The payments processor is heading back into private equity hands financed by $8.4bn of funded debt and a $1bn revolving credit facility, as reported by 9fin. A bond and loan package led by JP Morgan and Goldman Sachs is expected to take out the bridge financing and may be split between euros and dollars.
“The sponsor wants to see size, certainty and price, which is why you got [upwards of £1bn private credit deals] like Dechra,” said a direct lending source. “But then you see a large public-to-private deal like Software AG going the syndicated route and you look at the Western European Leveraged Loans Index’s comparatively attractive yield for TLB and you can see the argument for syndicated gets stronger.”
“Worldpay will be a barometer,” the source concluded.
Worldpay, if successful, will not be the only headwind for private credit hoping to participate in syndicated deals. The EU regulation on alternative investment funds, the AIFMD, is another. As 9fin reported earlier today, AIFMD proposals to cap leverage on loan-originating funds could hurt private credit funds participating in the syndicated market.
Not a problem for most direct lending funds which may only take one turn of extra leverage at a fund level, but could be a problem for those that play in the comparatively lower-priced syndicated markets. These funds, like Apollo or Park Square, may need an extra turn or two of leverage at fund level to at once take syndicated positions at 4% and continue to generate double digit returns for their investors. However, the proposed AIFMD cap runs as low as 150%.
Lender designation in the spotlight again
Lender designation, whereby private equity sponsors and their advisors appoint legal counsel for lenders, is due to face scrutiny from the International Organisation of Securities Commissions (IOSCO) in the coming weeks, 9fin has reported.
The international regulator has investigated the practice for several months, with support from national bodies like the Financial Conduct Authority (FCA), and will soon launch a consultation report.
However, the important point to consider is whether LPs will soon start asking questions of private credit fund managers. Are their deals safe from designation, or not? For if the sponsor chooses the lenders’ counsel, then there are fears over whether that counsel can adequately represent the lenders’ interests.
Direct lenders speaking to 9fin said workarounds to lender designation included presenting a list of three law firms to the sponsor, from which the sponsor chooses one, or employing their own legal counsel for an ‘over-the-shoulder’ look.
Also this week…
The Bank of England has warned on UK companies’ vulnerability to higher interest rates — although the BoE claims that we’re not quite at the global financial crisis or Dotcom crash level yet.
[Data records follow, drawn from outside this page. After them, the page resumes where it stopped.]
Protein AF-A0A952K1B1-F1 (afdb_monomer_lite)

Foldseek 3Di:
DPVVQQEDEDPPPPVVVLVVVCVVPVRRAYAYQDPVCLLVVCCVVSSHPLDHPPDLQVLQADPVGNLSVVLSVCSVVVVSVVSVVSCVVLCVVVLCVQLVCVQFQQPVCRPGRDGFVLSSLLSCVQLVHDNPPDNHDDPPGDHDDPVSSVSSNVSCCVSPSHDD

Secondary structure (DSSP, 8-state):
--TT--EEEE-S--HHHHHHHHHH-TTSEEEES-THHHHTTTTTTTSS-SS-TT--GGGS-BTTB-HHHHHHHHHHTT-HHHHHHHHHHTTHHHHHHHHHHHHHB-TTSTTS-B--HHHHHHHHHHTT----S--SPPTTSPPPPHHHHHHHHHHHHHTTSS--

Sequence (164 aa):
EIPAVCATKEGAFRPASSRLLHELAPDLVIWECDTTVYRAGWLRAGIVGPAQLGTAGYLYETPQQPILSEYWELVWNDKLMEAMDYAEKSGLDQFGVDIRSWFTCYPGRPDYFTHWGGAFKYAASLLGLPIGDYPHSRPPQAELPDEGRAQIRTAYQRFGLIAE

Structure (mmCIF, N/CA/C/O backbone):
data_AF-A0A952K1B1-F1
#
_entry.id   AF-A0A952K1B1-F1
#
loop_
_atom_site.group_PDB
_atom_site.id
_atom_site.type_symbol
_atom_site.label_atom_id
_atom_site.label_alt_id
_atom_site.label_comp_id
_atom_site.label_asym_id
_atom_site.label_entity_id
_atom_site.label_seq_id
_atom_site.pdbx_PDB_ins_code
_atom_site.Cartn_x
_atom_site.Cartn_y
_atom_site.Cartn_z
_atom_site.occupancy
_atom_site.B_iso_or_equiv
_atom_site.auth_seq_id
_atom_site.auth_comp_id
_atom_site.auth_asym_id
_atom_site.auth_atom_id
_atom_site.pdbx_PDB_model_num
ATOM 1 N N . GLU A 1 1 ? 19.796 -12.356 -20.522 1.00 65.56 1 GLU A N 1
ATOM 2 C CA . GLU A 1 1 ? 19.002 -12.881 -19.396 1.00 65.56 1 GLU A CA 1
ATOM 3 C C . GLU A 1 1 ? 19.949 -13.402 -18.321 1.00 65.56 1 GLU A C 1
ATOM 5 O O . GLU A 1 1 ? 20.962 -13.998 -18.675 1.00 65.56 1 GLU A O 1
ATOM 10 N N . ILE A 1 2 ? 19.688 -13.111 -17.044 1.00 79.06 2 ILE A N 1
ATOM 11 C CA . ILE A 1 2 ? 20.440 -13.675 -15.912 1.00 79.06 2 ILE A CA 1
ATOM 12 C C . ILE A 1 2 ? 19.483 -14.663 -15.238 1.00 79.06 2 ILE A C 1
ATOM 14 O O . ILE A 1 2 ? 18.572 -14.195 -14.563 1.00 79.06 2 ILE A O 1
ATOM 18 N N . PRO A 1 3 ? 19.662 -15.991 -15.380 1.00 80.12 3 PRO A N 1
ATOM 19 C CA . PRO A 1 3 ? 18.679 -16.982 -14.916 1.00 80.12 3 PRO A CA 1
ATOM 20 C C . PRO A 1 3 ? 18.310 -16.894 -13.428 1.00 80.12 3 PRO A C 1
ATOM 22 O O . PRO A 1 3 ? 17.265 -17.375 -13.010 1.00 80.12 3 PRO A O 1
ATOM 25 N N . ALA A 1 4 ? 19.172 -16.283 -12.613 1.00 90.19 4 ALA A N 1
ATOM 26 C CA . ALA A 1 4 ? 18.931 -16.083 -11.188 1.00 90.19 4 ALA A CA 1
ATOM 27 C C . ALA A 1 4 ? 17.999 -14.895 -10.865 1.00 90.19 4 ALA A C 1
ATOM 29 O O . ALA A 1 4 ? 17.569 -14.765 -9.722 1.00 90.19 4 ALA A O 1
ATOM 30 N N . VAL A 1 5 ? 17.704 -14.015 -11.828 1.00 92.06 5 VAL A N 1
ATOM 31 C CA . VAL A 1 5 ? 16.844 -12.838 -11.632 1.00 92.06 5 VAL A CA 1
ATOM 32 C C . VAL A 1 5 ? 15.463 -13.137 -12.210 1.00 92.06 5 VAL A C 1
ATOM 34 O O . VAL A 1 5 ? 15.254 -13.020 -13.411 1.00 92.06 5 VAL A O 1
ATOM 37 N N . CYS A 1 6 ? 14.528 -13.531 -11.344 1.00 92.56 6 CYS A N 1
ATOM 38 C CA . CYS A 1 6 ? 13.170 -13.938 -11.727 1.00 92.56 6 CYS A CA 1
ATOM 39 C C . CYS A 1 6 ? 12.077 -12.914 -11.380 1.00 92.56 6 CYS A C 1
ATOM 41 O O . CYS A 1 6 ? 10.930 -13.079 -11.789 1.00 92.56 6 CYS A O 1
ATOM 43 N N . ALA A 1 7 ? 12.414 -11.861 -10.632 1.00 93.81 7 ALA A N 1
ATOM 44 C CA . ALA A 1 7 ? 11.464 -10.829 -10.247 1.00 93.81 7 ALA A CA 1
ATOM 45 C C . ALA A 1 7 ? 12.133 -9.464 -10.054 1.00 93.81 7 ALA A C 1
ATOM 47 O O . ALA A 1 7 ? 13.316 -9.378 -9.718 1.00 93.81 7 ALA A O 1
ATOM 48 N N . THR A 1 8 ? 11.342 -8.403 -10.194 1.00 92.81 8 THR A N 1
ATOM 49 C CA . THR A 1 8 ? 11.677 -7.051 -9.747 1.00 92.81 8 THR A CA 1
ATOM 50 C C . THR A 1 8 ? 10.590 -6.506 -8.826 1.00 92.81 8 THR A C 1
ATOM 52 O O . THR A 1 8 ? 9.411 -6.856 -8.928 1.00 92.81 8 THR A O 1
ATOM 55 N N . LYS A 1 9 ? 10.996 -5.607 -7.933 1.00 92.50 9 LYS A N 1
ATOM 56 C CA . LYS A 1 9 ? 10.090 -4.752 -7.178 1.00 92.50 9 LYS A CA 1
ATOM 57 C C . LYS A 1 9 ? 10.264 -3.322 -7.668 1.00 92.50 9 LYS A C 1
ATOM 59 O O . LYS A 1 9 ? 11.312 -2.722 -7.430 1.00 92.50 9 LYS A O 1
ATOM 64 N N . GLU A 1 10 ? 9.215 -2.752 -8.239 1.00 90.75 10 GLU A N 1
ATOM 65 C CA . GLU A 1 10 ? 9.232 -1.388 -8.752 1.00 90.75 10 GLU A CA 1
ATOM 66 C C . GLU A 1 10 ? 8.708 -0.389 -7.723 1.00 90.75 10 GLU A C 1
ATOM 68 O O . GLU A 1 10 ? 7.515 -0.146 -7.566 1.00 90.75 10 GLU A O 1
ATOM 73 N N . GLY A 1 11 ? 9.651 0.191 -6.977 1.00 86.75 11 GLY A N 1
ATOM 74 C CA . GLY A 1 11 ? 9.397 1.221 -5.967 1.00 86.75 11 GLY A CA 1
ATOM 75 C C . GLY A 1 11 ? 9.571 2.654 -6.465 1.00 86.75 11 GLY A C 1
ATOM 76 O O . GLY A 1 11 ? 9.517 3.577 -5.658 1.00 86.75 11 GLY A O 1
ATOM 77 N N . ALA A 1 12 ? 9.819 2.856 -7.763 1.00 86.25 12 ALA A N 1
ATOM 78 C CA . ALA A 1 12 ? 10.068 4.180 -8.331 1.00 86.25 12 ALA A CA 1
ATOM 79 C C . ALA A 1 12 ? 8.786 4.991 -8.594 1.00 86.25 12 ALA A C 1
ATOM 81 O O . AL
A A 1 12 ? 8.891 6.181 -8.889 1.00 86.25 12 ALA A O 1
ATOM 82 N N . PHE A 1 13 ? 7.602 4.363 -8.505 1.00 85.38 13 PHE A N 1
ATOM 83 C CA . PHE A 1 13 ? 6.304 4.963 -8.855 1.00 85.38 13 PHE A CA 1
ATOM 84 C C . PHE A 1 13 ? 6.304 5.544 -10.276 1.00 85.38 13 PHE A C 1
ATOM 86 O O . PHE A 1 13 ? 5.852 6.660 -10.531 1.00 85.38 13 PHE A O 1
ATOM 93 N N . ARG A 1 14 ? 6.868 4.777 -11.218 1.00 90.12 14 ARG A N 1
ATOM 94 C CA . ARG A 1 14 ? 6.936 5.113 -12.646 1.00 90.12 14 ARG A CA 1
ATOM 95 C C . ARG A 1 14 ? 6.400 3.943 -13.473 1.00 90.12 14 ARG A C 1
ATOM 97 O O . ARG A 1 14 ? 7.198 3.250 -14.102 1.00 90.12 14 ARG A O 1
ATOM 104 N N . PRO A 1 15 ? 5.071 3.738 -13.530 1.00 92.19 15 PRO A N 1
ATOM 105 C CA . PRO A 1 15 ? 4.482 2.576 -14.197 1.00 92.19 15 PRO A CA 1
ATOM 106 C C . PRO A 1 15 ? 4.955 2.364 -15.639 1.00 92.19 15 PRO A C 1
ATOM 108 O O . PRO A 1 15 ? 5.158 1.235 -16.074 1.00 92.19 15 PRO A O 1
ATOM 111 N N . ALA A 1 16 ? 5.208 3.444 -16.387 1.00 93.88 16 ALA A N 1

“It would take a further upward shock to borrowing costs of over 200 basis points and 800 basis points respectively — on top of the increases already expected — to reach GFC and Dotcom shares of low interest coverage ratio (ICR) firms,” the bank said.
But, in better news, a private debt index by law firm Proskauer showed default rates dropping to 1.64% in the second quarter of 2023, after two consecutive quarters of increases.
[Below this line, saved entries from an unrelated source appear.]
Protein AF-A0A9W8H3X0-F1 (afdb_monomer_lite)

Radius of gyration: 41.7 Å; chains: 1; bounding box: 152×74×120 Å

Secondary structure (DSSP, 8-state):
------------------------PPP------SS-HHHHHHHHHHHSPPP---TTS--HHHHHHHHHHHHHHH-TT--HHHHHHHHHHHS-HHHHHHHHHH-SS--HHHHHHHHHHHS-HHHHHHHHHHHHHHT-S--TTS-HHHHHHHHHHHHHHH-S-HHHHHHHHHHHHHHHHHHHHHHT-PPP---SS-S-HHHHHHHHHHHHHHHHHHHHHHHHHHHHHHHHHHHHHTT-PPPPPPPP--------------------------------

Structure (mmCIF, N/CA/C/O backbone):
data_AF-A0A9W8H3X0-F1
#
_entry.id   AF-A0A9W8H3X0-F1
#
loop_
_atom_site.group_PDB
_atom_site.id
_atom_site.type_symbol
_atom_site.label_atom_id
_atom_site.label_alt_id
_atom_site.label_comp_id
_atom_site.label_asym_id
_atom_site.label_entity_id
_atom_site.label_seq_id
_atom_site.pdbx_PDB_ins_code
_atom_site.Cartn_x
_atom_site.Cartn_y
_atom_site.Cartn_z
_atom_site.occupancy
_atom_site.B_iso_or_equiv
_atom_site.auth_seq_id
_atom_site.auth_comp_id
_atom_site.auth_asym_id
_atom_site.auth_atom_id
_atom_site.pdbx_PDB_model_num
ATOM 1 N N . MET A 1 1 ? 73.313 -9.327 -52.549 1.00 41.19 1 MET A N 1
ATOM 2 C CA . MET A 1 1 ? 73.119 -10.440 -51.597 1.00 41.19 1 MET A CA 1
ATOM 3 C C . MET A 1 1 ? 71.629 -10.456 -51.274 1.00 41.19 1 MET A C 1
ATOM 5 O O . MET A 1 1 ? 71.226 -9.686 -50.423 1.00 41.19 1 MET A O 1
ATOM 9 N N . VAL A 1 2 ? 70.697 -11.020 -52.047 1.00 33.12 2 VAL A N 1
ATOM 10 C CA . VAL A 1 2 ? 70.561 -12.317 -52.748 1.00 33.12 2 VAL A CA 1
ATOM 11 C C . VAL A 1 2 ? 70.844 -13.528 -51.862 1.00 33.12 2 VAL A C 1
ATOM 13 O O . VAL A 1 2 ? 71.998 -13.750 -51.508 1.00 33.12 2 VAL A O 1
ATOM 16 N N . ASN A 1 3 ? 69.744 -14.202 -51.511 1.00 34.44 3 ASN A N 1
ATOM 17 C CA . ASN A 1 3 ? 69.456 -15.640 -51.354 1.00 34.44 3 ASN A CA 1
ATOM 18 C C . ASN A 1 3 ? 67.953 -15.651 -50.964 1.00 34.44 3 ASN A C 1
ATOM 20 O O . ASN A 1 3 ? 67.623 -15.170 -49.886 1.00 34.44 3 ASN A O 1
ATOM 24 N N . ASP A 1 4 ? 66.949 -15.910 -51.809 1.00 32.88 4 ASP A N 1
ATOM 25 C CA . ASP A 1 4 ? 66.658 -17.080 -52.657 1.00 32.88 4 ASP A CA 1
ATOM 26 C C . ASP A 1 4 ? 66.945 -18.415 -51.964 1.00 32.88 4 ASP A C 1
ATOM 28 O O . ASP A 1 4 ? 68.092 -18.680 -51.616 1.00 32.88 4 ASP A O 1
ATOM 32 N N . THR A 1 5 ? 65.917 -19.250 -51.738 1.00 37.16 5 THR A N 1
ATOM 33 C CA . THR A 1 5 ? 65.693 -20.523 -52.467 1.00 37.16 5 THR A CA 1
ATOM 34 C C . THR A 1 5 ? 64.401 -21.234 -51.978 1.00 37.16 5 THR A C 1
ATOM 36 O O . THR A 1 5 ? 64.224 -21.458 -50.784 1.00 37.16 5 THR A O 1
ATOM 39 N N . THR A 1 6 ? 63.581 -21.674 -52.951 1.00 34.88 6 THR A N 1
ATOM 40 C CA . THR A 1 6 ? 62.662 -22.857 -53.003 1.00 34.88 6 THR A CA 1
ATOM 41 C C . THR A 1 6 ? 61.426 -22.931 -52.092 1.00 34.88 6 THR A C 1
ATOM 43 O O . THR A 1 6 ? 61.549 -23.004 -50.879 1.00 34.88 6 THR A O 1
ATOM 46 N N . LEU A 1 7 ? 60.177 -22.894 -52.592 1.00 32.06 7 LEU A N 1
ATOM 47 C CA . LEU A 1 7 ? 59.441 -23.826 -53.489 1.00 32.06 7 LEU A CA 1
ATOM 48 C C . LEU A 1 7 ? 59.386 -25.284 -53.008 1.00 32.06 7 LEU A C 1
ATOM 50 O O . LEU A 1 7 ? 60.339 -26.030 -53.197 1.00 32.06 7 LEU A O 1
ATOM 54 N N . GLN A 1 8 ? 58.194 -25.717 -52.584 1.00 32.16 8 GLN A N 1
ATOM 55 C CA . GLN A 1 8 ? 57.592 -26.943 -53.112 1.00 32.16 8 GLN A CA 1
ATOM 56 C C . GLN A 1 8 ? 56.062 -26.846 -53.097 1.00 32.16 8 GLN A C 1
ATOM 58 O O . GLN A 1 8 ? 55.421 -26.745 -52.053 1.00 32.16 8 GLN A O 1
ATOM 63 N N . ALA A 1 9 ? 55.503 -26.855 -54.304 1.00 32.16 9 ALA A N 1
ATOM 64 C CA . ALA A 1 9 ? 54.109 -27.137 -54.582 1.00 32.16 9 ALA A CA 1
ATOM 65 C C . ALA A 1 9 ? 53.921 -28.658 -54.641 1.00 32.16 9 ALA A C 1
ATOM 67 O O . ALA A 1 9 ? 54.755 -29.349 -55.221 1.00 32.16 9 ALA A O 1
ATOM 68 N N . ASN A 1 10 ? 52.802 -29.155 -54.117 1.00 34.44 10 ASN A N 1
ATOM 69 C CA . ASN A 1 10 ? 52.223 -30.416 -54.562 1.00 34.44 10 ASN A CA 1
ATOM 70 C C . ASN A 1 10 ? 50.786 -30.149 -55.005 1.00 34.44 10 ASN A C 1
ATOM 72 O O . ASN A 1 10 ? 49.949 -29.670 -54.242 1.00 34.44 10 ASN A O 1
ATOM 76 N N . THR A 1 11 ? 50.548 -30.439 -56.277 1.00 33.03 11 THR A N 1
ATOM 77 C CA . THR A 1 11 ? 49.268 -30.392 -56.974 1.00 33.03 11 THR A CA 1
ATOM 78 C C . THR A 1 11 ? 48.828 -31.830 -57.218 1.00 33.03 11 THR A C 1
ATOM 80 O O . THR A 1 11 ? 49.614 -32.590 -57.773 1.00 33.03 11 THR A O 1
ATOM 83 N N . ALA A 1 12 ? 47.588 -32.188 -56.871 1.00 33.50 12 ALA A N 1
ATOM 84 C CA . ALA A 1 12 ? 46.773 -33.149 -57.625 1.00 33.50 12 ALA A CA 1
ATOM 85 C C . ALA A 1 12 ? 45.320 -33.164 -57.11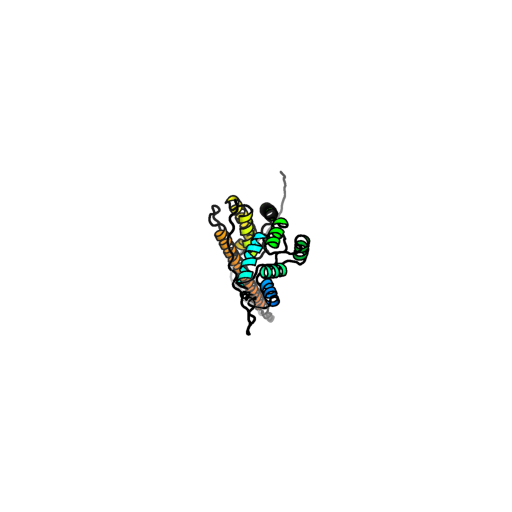1 1.00 33.50 12 ALA A C 1
ATOM 87 O O . ALA A 1 12 ? 45.060 -33.479 -55.953 1.00 33.50 12 ALA A O 1
ATOM 88 N N . ASN A 1 13 ? 44.399 -32.832 -58.025 1.00 30.44 13 ASN A N 1
ATOM 89 C CA . ASN A 1 13 ? 42.959 -33.131 -58.016 1.00 30.44 13 ASN A CA 1
ATOM 90 C C . ASN A 1 13 ? 42.733 -34.662 -57.866 1.00 30.44 13 ASN A C 1
ATOM 92 O O . ASN A 1 13 ? 43.626 -35.437 -58.187 1.00 30.44 13 ASN A O 1
ATOM 96 N N . THR A 1 14 ? 41.578 -35.219 -57.486 1.00 31.27 14 THR A N 1
ATOM 97 C CA . THR A 1 14 ? 40.232 -35.007 -58.048 1.00 31.27 14 THR A CA 1
ATOM 98 C C . THR A 1 14 ? 39.180 -35.682 -57.154 1.00 31.27 14 THR A C 1
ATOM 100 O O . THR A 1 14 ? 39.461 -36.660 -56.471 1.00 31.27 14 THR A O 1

Private credit fund Pemberton Asset Management is providing just over £100m of debt to support sponsor Carlyle’s acquisition of Evolution Funding. Based in the UK, Evolution Funding connects car dealers and auto finance providers with multiple lenders. Calculated off an EBITDA of over £25m, the leverage on the deal would be implied at around 4x, 9fin reported.
Epiris, which acquired Pure Cremation, a UK no-frills funeral service, is fending off private credit pitches to fund the acquisition, 9fin reported. The debt packages are as large as £80m, based off an EBITDA of between £15-20m. Unusually, the Epiris acquisition was carried out as an all-equity transaction.
And Rhone Capital and KPS are interested in sustainable barrier packaging business Ipackchem, with final offers due in September, 9fin reported. Ipackchem is up for sale only two years after US sponsor SK Capital bought the business in 2021. Goldman Sachs is mandated as M&A adviser on the deal, as previously reported by 9fin.